The draft SPC judicial interpretation of the controversial Criminal Procedure Law (CPL) amendments, which was passed in March and is due to come into effect in January, was leaked last month. At stake are two clauses buried in the lengthy document that reflect a stubborn and worrying official belief that defence lawyers are trouble makers. Rather than allow greater protection for defence lawyers, the controversial clauses - No 249 and No 250 - provide the courts with even more tools to control them.
The first clause says that lawyers must now obtain approval from the court to bring laptop or tablet computers into the court room, and must not use them for voice or video recording, photographing, or to report about court proceedings through e-mails or microblogs.
The second stipulates that any defence lawyer deemed to have "seriously disrupted courtroom order" - which will likely include behaviour mentioned in the preceding clause - can be banned for between six months and a year. The court can even ask the judicial department to suspend or revoke the lawyer's licence.

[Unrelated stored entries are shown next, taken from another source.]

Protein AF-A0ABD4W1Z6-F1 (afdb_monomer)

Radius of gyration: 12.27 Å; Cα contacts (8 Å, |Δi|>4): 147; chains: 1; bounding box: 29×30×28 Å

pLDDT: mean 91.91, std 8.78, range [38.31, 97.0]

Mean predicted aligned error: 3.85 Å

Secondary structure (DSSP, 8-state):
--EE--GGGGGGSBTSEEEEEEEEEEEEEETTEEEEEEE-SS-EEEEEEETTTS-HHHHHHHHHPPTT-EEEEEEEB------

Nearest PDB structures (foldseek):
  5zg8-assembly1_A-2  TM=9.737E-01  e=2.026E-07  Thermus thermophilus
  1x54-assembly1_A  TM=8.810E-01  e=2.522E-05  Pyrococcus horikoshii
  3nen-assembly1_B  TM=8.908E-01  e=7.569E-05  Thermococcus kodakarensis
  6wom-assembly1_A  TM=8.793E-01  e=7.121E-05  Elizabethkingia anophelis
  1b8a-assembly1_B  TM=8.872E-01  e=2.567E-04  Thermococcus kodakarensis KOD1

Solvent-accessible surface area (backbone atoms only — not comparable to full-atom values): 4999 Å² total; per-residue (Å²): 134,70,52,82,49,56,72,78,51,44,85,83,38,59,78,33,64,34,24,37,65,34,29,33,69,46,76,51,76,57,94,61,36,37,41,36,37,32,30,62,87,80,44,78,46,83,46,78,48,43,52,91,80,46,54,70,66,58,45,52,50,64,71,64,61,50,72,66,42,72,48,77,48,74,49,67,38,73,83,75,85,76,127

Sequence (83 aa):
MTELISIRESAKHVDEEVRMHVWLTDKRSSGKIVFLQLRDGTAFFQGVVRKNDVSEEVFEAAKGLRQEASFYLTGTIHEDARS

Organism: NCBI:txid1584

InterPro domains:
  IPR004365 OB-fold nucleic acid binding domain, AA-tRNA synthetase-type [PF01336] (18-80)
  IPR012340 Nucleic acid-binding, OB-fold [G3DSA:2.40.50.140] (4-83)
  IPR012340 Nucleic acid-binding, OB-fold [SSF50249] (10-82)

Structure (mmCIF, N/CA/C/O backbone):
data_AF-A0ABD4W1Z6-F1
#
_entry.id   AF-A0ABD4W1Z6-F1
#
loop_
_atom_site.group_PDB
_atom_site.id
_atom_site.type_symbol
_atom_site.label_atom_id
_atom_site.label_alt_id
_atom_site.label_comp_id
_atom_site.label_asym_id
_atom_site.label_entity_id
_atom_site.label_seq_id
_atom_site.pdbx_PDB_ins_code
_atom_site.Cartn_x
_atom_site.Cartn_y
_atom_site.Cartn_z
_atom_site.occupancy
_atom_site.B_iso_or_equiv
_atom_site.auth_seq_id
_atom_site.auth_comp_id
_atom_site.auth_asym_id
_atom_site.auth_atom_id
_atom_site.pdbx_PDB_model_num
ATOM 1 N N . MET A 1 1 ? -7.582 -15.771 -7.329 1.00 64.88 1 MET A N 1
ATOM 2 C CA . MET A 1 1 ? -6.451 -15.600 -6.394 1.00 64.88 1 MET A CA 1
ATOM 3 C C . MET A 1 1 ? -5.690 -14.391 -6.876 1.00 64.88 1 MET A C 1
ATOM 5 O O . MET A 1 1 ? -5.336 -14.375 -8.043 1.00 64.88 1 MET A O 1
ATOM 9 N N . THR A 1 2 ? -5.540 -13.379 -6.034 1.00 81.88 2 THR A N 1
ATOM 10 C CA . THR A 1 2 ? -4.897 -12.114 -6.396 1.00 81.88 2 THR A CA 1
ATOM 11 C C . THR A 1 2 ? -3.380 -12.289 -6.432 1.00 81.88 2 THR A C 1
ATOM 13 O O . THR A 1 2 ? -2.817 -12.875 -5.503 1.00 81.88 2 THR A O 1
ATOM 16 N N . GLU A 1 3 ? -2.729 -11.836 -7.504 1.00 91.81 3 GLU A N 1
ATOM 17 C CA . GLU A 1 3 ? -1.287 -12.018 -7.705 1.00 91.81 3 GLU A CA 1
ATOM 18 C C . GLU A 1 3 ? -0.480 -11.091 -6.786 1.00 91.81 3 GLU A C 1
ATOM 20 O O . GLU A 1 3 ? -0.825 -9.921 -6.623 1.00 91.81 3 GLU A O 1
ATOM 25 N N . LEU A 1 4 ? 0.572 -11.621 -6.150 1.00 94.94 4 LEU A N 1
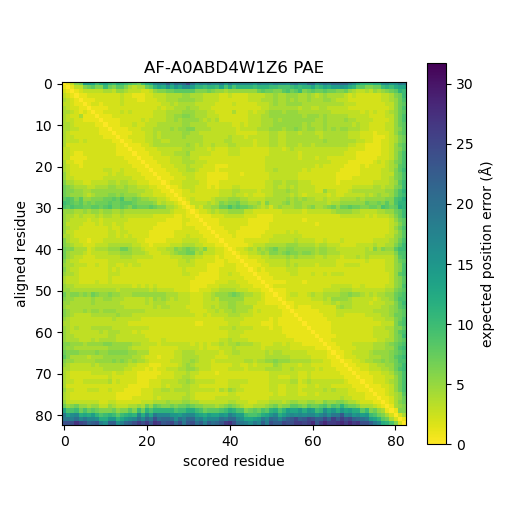ATOM 26 C CA . LEU A 1 4 ? 1.497 -10.826 -5.343 1.00 94.94 4 LEU A CA 1
ATOM 27 C C . LEU A 1 4 ? 2.592 -10.269 -6.250 1.00 94.94 4 LEU A C 1
ATOM 29 O O . LEU A 1 4 ? 3.436 -11.033 -6.713 1.00 94.94 4 LEU A O 1
ATOM 33 N N . ILE A 1 5 ? 2.602 -8.953 -6.439 1.00 95.25 5 ILE A N 1
ATOM 34 C CA . ILE A 1 5 ? 3.560 -8.273 -7.315 1.00 95.25 5 ILE A CA 1
ATOM 35 C C . ILE A 1 5 ? 4.403 -7.251 -6.549 1.00 95.25 5 ILE A C 1
ATOM 37 O O . ILE A 1 5 ? 4.025 -6.782 -5.469 1.00 95.25 5 ILE A O 1
ATOM 41 N N . SER A 1 6 ? 5.544 -6.880 -7.130 1.00 94.62 6 SER A N 1
ATOM 42 C CA . SER A 1 6 ? 6.330 -5.721 -6.689 1.00 94.62 6 SER A CA 1
ATOM 43 C C . SER A 1 6 ? 5.775 -4.413 -7.268 1.00 94.62 6 SER A C 1
ATOM 45 O O . SER A 1 6 ? 5.142 -4.405 -8.327 1.00 94.62 6 SER A O 1
ATOM 47 N N . ILE A 1 7 ? 6.051 -3.272 -6.629 1.00 93.88 7 ILE A N 1
ATOM 48 C CA . ILE A 1 7 ? 5.647 -1.951 -7.146 1.00 93.88 7 ILE A CA 1
ATOM 49 C C . ILE A 1 7 ? 6.243 -1.714 -8.538 1.00 93.88 7 ILE A C 1
ATOM 51 O O . ILE A 1 7 ? 5.581 -1.150 -9.407 1.00 93.88 7 ILE A O 1
ATOM 55 N N . ARG A 1 8 ? 7.469 -2.180 -8.792 1.00 93.56 8 ARG A N 1
ATOM 56 C CA . ARG A 1 8 ? 8.125 -2.059 -10.102 1.00 93.56 8 ARG A CA 1
ATOM 57 C C . ARG A 1 8 ? 7.359 -2.754 -11.235 1.00 93.56 8 ARG A C 1
ATOM 59 O O . ARG A 1 8 ? 7.521 -2.378 -12.394 1.00 93.56 8 ARG A O 1
ATOM 66 N N . GLU A 1 9 ? 6.544 -3.752 -10.917 1.00 92.75 9 GLU A N 1
ATOM 67 C CA . GLU A 1 9 ? 5.751 -4.500 -11.895 1.00 92.75 9 GLU A CA 1
ATOM 68 C C . GLU A 1 9 ? 4.359 -3.915 -12.115 1.00 92.75 9 GLU A C 1
ATOM 70 O O . GLU A 1 9 ? 3.719 -4.274 -13.097 1.00 92.75 9 GLU A O 1
ATOM 75 N N . SER A 1 10 ? 3.925 -2.959 -11.285 1.00 91.94 10 SER A N 1
ATOM 76 C CA . SER A 1 10 ? 2.590 -2.342 -11.356 1.00 91.94 10 SER A CA 1
ATOM 77 C C . SER A 1 10 ? 2.190 -1.873 -12.759 1.00 91.94 10 SER A C 1
ATOM 79 O O . SER A 1 10 ? 1.050 -2.073 -13.161 1.00 91.94 10 SER A O 1
ATOM 81 N N . ALA A 1 11 ? 3.129 -1.341 -13.547 1.00 90.81 11 ALA A N 1
ATOM 82 C CA . ALA A 1 11 ? 2.877 -0.885 -14.917 1.00 90.81 11 ALA A CA 1
ATOM 83 C C . ALA A 1 11 ? 2.411 -1.993 -15.885 1.00 90.81 11 ALA A C 1
ATOM 85 O O . ALA A 1 11 ? 1.849 -1.690 -16.932 1.00 90.81 11 ALA A O 1
ATOM 86 N N . LYS A 1 12 ? 2.649 -3.272 -15.567 1.00 93.31 12 LYS A N 1
ATOM 87 C CA . LYS A 1 12 ? 2.179 -4.419 -16.363 1.00 93.31 12 LYS A CA 1
ATOM 88 C C . LYS A 1 12 ? 0.782 -4.898 -15.967 1.00 93.31 12 LYS A C 1
ATOM 90 O O . LYS A 1 12 ? 0.223 -5.710 -16.688 1.00 93.31 12 LYS A O 1
ATOM 95 N N . HIS A 1 13 ? 0.257 -4.406 -14.848 1.00 93.81 13 HIS A N 1
ATOM 96 C CA . HIS A 1 13 ? -0.986 -4.861 -14.225 1.00 93.81 13 HIS A CA 1
ATOM 97 C C . HIS A 1 13 ? -2.009 -3.723 -14.112 1.00 93.81 13 HIS A C 1
ATOM 99 O O . HIS A 1 13 ? -2.789 -3.671 -13.165 1.00 93.81 13 HIS A O 1
ATOM 105 N N . VAL A 1 14 ? -1.971 -2.763 -15.041 1.00 93.38 14 VAL A N 1
ATOM 106 C CA . VAL A 1 14 ? -2.940 -1.659 -15.084 1.00 93.38 14 VAL A CA 1
ATOM 107 C C . VAL A 1 14 ? -4.348 -2.227 -15.263 1.00 93.38 14 VAL A C 1
ATOM 109 O O . VAL A 1 14 ? -4.558 -3.132 -16.064 1.00 93.38 14 VAL A O 1
ATOM 112 N N . ASP A 1 15 ? -5.293 -1.694 -14.491 1.00 93.44 15 ASP A N 1
ATOM 113 C CA . ASP A 1 15 ? -6.689 -2.129 -14.384 1.00 93.44 15 ASP A CA 1
ATOM 114 C C . ASP A 1 15 ? -6.895 -3.547 -13.815 1.00 93.44 15 ASP A C 1
ATOM 116 O O . ASP A 1 15 ? -8.023 -4.044 -13.767 1.00 93.44 15 ASP A O 1
ATOM 120 N N . GLU A 1 16 ? -5.840 -4.177 -13.292 1.00 94.19 16 GLU A N 1
ATOM 121 C CA . GLU A 1 16 ? -5.914 -5.469 -12.608 1.00 94.19 16 GLU A CA 1
ATOM 122 C C . GLU A 1 16 ? -5.923 -5.305 -11.083 1.00 94.19 16 GLU A C 1
ATOM 124 O O . GLU A 1 16 ? -5.297 -4.405 -10.515 1.00 94.19 16 GLU A O 1
ATOM 129 N N . GLU A 1 17 ? -6.638 -6.205 -10.400 1.00 95.00 17 GLU A N 1
ATOM 130 C CA . GLU A 1 17 ? -6.567 -6.330 -8.946 1.00 95.00 17 GLU A CA 1
ATOM 131 C C . GLU A 1 17 ? -5.333 -7.149 -8.560 1.00 95.00 17 GLU A C 1
ATOM 133 O O . GLU A 1 17 ? -5.204 -8.323 -8.915 1.00 95.00 17 GLU A O 1
ATOM 138 N N . VAL A 1 18 ? -4.440 -6.531 -7.793 1.00 95.50 18 VAL A N 1
ATOM 139 C CA . VAL A 1 18 ? -3.171 -7.129 -7.371 1.00 95.50 18 VAL A CA 1
ATOM 140 C C . VAL A 1 18 ? -2.978 -6.976 -5.872 1.00 95.50 18 VAL A C 1
ATOM 142 O O . VAL A 1 18 ? -3.598 -6.137 -5.210 1.00 95.50 18 VAL A O 1
ATOM 145 N N . ARG A 1 19 ? -2.088 -7.793 -5.320 1.00 96.12 19 ARG A N 1
ATOM 146 C CA . ARG A 1 19 ? -1.646 -7.712 -3.934 1.00 96.12 19 ARG A CA 1
ATOM 147 C C . ARG A 1 19 ? -0.201 -7.230 -3.892 1.00 96.12 19 ARG A C 1
ATOM 149 O O . ARG A 1 19 ? 0.627 -7.674 -4.675 1.00 96.12 19 ARG A O 1
ATOM 156 N N . MET A 1 20 ? 0.119 -6.356 -2.944 1.00 95.38 20 MET A N 1
ATOM 157 C CA . MET A 1 20 ? 1.481 -5.849 -2.740 1.00 95.38 20 MET A CA 1
ATOM 158 C C . MET A 1 20 ? 1.860 -5.903 -1.265 1.00 95.38 20 MET A C 1
ATOM 160 O O . MET A 1 20 ? 1.009 -5.708 -0.394 1.00 95.38 20 MET A O 1
ATOM 164 N N . HIS A 1 21 ? 3.140 -6.150 -0.985 1.00 96.12 21 HIS A N 1
ATOM 165 C CA . HIS A 1 21 ? 3.728 -5.975 0.341 1.00 96.12 21 HIS A CA 1
ATOM 166 C C . HIS A 1 21 ? 4.486 -4.652 0.384 1.00 96.12 21 HIS A C 1
ATOM 168 O O . HIS A 1 21 ? 5.389 -4.434 -0.422 1.00 96.12 21 HIS A O 1
ATOM 174 N N . VAL A 1 22 ? 4.111 -3.767 1.303 1.00 96.44 22 VAL A N 1
ATOM 175 C CA . VAL A 1 22 ? 4.619 -2.394 1.325 1.00 96.44 22 VAL A CA 1
ATOM 176 C C . VAL A 1 22 ? 4.855 -1.896 2.745 1.00 96.44 22 VAL A C 1
ATOM 178 O O . VAL A 1 22 ? 4.303 -2.413 3.715 1.00 96.44 22 VAL A O 1
ATOM 181 N N . TRP A 1 23 ? 5.633 -0.826 2.838 1.00 97.00 23 TRP A N 1
ATOM 182 C CA . TRP A 1 23 ? 5.790 0.028 4.002 1.00 97.00 23 TRP A CA 1
ATOM 183 C C . TRP A 1 23 ? 5.167 1.396 3.742 1.00 97.00 23 TRP A C 1
ATOM 185 O O . TRP A 1 23 ? 5.304 1.959 2.651 1.00 97.00 23 TRP A O 1
ATOM 195 N N . LEU A 1 24 ? 4.543 1.974 4.768 1.00 96.75 24 LEU A N 1
ATOM 196 C CA . LEU A 1 24 ? 4.086 3.359 4.724 1.00 96.75 24 LEU A CA 1
ATOM 197 C C . LEU A 1 24 ? 5.274 4.315 4.874 1.00 96.75 24 LEU A C 1
ATOM 199 O O . LEU A 1 24 ? 6.031 4.251 5.846 1.00 96.75 24 LEU A O 1
ATOM 203 N N . THR A 1 25 ? 5.442 5.220 3.921 1.00 96.06 25 THR A N 1
ATOM 204 C CA . THR A 1 25 ? 6.419 6.318 3.981 1.00 96.06 25 THR A CA 1
ATOM 205 C C . THR A 1 25 ? 5.801 7.558 4.597 1.00 96.06 25 THR A C 1
ATOM 207 O O . THR A 1 25 ? 6.404 8.159 5.480 1.00 96.06 25 THR A O 1
ATOM 210 N N . ASP A 1 26 ? 4.596 7.908 4.159 1.00 95.12 26 ASP A N 1
ATOM 211 C CA . ASP A 1 26 ? 3.826 9.027 4.686 1.00 95.12 26 ASP A CA 1
ATOM 212 C C . ASP A 1 26 ? 2.333 8.802 4.424 1.00 95.12 26 ASP A C 1
ATOM 214 O O . ASP A 1 26 ? 1.952 8.009 3.554 1.00 95.12 26 ASP A O 1
ATOM 218 N N . LYS A 1 27 ? 1.473 9.500 5.162 1.00 94.38 27 LYS A N 1
ATOM 219 C CA . LYS A 1 27 ? 0.032 9.526 4.913 1.00 94.38 27 LYS A CA 1
ATOM 220 C C . LYS A 1 27 ? -0.517 10.933 5.048 1.00 94.38 27 LYS A C 1
ATOM 222 O O . LYS A 1 27 ? -0.174 11.687 5.954 1.00 94.38 27 LYS A O 1
ATOM 227 N N . ARG A 1 28 ? -1.513 11.227 4.225 1.00 94.19 28 ARG A N 1
ATOM 228 C CA . ARG A 1 28 ? -2.377 12.397 4.394 1.00 94.19 28 ARG A CA 1
ATOM 229 C C . ARG A 1 28 ? -3.830 11.970 4.302 1.00 94.19 28 ARG A C 1
ATOM 231 O O . ARG A 1 28 ? -4.175 11.040 3.577 1.00 94.19 28 ARG A O 1
ATOM 238 N N . SER A 1 29 ? -4.695 12.674 5.016 1.00 91.00 29 SER A N 1
ATOM 239 C CA . SER A 1 29 ? -6.138 12.455 4.949 1.00 91.00 29 SER A CA 1
ATOM 240 C C . SER A 1 29 ? -6.836 13.754 4.576 1.00 91.00 29 SER A C 1
ATOM 242 O O . SER A 1 29 ? -6.454 14.827 5.040 1.00 91.00 29 SER A O 1
ATOM 244 N N . SER A 1 30 ? -7.831 13.659 3.701 1.00 89.56 30 SER A N 1
ATOM 245 C CA . SER A 1 30 ? -8.659 14.784 3.280 1.00 89.56 30 SER A CA 1
ATOM 246 C C . SER A 1 30 ? -10.110 14.324 3.225 1.00 89.56 30 SER A C 1
ATOM 248 O O . SER A 1 30 ? -10.542 13.655 2.284 1.00 89.56 30 SER A O 1
ATOM 250 N N . GLY A 1 31 ? -10.855 14.620 4.292 1.00 91.81 31 GLY A N 1
ATOM 251 C CA . GLY A 1 31 ? -12.258 14.234 4.434 1.00 91.81 31 GLY A CA 1
ATOM 252 C C . GLY A 1 31 ? -12.473 12.723 4.296 1.00 91.81 31 GLY A C 1
ATOM 253 O O . GLY A 1 31 ? -12.197 11.962 5.219 1.00 91.81 31 GLY A O 1
ATOM 254 N N . LYS A 1 32 ? -12.988 12.299 3.136 1.00 94.19 32 LYS A N 1
ATOM 255 C CA . LYS A 1 32 ? -13.362 10.906 2.827 1.00 94.19 32 LYS A CA 1
ATOM 256 C C . LYS A 1 32 ? -12.282 10.119 2.073 1.00 94.19 32 LYS A C 1
ATOM 258 O O . LYS A 1 32 ? -12.556 9.009 1.622 1.00 94.19 32 LYS A O 1
ATOM 263 N N . ILE A 1 33 ? -11.090 10.688 1.893 1.00 95.25 33 ILE A N 1
ATOM 264 C CA . ILE A 1 33 ? -9.989 10.064 1.152 1.00 95.25 33 ILE A CA 1
ATOM 265 C C . ILE A 1 33 ? -8.732 10.048 2.021 1.00 95.25 33 ILE A C 1
ATOM 267 O O . ILE A 1 33 ? -8.381 11.053 2.645 1.00 95.25 33 ILE A O 1
ATOM 271 N N . VAL A 1 34 ? -8.036 8.915 2.030 1.00 95.44 34 VAL A N 1
ATOM 272 C CA . VAL A 1 34 ? -6.698 8.761 2.603 1.00 95.44 34 VAL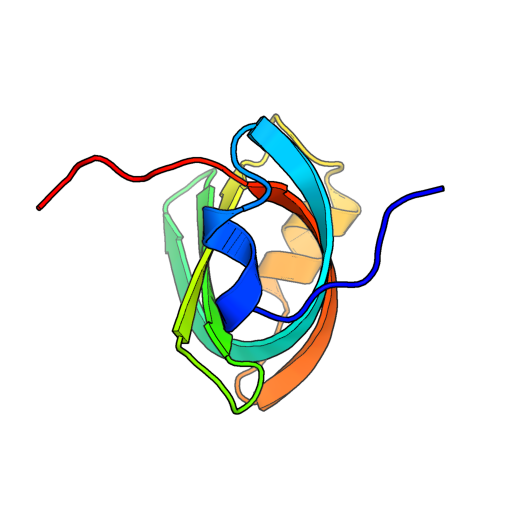 A CA 1
ATOM 273 C C . VAL A 1 34 ? -5.729 8.498 1.462 1.00 95.44 34 VAL A C 1
ATOM 275 O O . VAL A 1 34 ? -5.929 7.582 0.668 1.00 95.44 34 VAL A O 1
ATOM 278 N N . PHE A 1 35 ? -4.679 9.305 1.381 1.00 95.19 35 PHE A N 1
ATOM 279 C CA . PHE A 1 35 ? -3.573 9.069 0.465 1.00 95.19 35 PHE A CA 1
ATOM 280 C C . PHE A 1 35 ? -2.419 8.475 1.261 1.00 95.19 35 PHE A C 1
ATOM 282 O O . PHE A 1 35 ? -1.999 9.044 2.273 1.00 95.19 35 PHE A O 1
ATOM 289 N N . LEU A 1 36 ? -1.918 7.344 0.790 1.00 95.81 36 LEU A N 1
ATOM 290 C CA . LEU A 1 36 ? -0.806 6.614 1.374 1.00 95.81 36 LEU A CA 1
ATOM 291 C C . LEU A 1 36 ? 0.372 6.700 0.405 1.00 95.81 36 LEU A C 1
ATOM 293 O O . LEU A 1 36 ? 0.248 6.309 -0.754 1.00 95.81 36 LEU A O 1
ATOM 297 N N . GLN A 1 37 ? 1.513 7.201 0.864 1.00 95.94 37 GLN A N 1
ATOM 298 C CA . GLN A 1 37 ? 2.768 7.062 0.134 1.00 95.94 37 GLN A CA 1
ATOM 299 C C . GLN A 1 37 ? 3.413 5.748 0.548 1.00 95.94 37 GLN A C 1
ATOM 301 O O . GLN A 1 37 ? 3.820 5.578 1.696 1.00 95.94 37 GLN A O 1
ATOM 306 N N . LEU A 1 38 ? 3.485 4.814 -0.383 1.00 95.94 38 LEU A N 1
ATOM 307 C CA . LEU A 1 38 ? 3.910 3.442 -0.162 1.00 95.94 38 LEU A CA 1
ATOM 308 C C . LEU A 1 38 ? 5.300 3.225 -0.750 1.00 95.94 38 LEU A C 1
ATOM 310 O O . LEU A 1 38 ? 5.684 3.888 -1.713 1.00 95.94 38 LEU A O 1
ATOM 314 N N . ARG A 1 39 ? 6.048 2.282 -0.183 1.00 95.81 39 ARG A N 1
ATOM 315 C CA . ARG A 1 39 ? 7.306 1.780 -0.749 1.00 95.81 39 ARG A CA 1
ATOM 316 C C . ARG A 1 39 ? 7.442 0.289 -0.494 1.00 95.81 39 ARG A C 1
ATOM 318 O O . ARG A 1 39 ? 6.980 -0.188 0.534 1.00 95.81 39 ARG A O 1
ATOM 325 N N . ASP A 1 40 ? 8.138 -0.425 -1.360 1.00 94.50 40 ASP A N 1
ATOM 326 C CA . ASP A 1 40 ? 8.475 -1.848 -1.176 1.00 94.50 40 ASP A CA 1
ATOM 327 C C . ASP A 1 40 ? 9.995 -2.101 -1.206 1.00 94.50 40 ASP A C 1
ATOM 329 O O . ASP A 1 40 ? 10.447 -3.240 -1.167 1.00 94.50 40 ASP A O 1
ATOM 333 N N . GLY A 1 41 ? 10.790 -1.026 -1.275 1.00 91.75 41 GLY A N 1
ATOM 334 C CA . GLY A 1 41 ? 12.243 -1.062 -1.463 1.00 91.75 41 GLY A CA 1
ATOM 335 C C . GLY A 1 41 ? 12.679 -0.975 -2.929 1.00 91.75 41 GLY A C 1
ATOM 336 O O . GLY A 1 41 ? 13.827 -0.624 -3.189 1.00 91.75 41 GLY A O 1
ATOM 337 N N . THR A 1 42 ? 11.778 -1.221 -3.884 1.00 91.75 42 THR A N 1
ATOM 338 C CA . THR A 1 42 ? 12.053 -1.106 -5.325 1.00 91.75 42 THR A CA 1
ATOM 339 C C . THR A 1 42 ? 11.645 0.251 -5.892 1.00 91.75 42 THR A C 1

News of the two clauses has sparked an uproar in the mainland legal community, still seething over the arrest of defence lawyer Li Zhuang during the notorious anti-triad campaign in Chongqing in late 2009. Many lawyers have demanded that the clauses be scrapped - with at least two National People's Congress members who are lawyers themselves petitioning the country's supreme legislative body to step in.
Their criticisms centre on two points - whether it is procedurally legal to introduce such powers through a judicial interpretation, and whether the powers themselves are legal.
Regarding the first point, critics say the clauses give the courts new powers which, under the country's constitution, could only be created by the legislature, and not sneaked in though a judicial interpretation that is not subject to public discussion.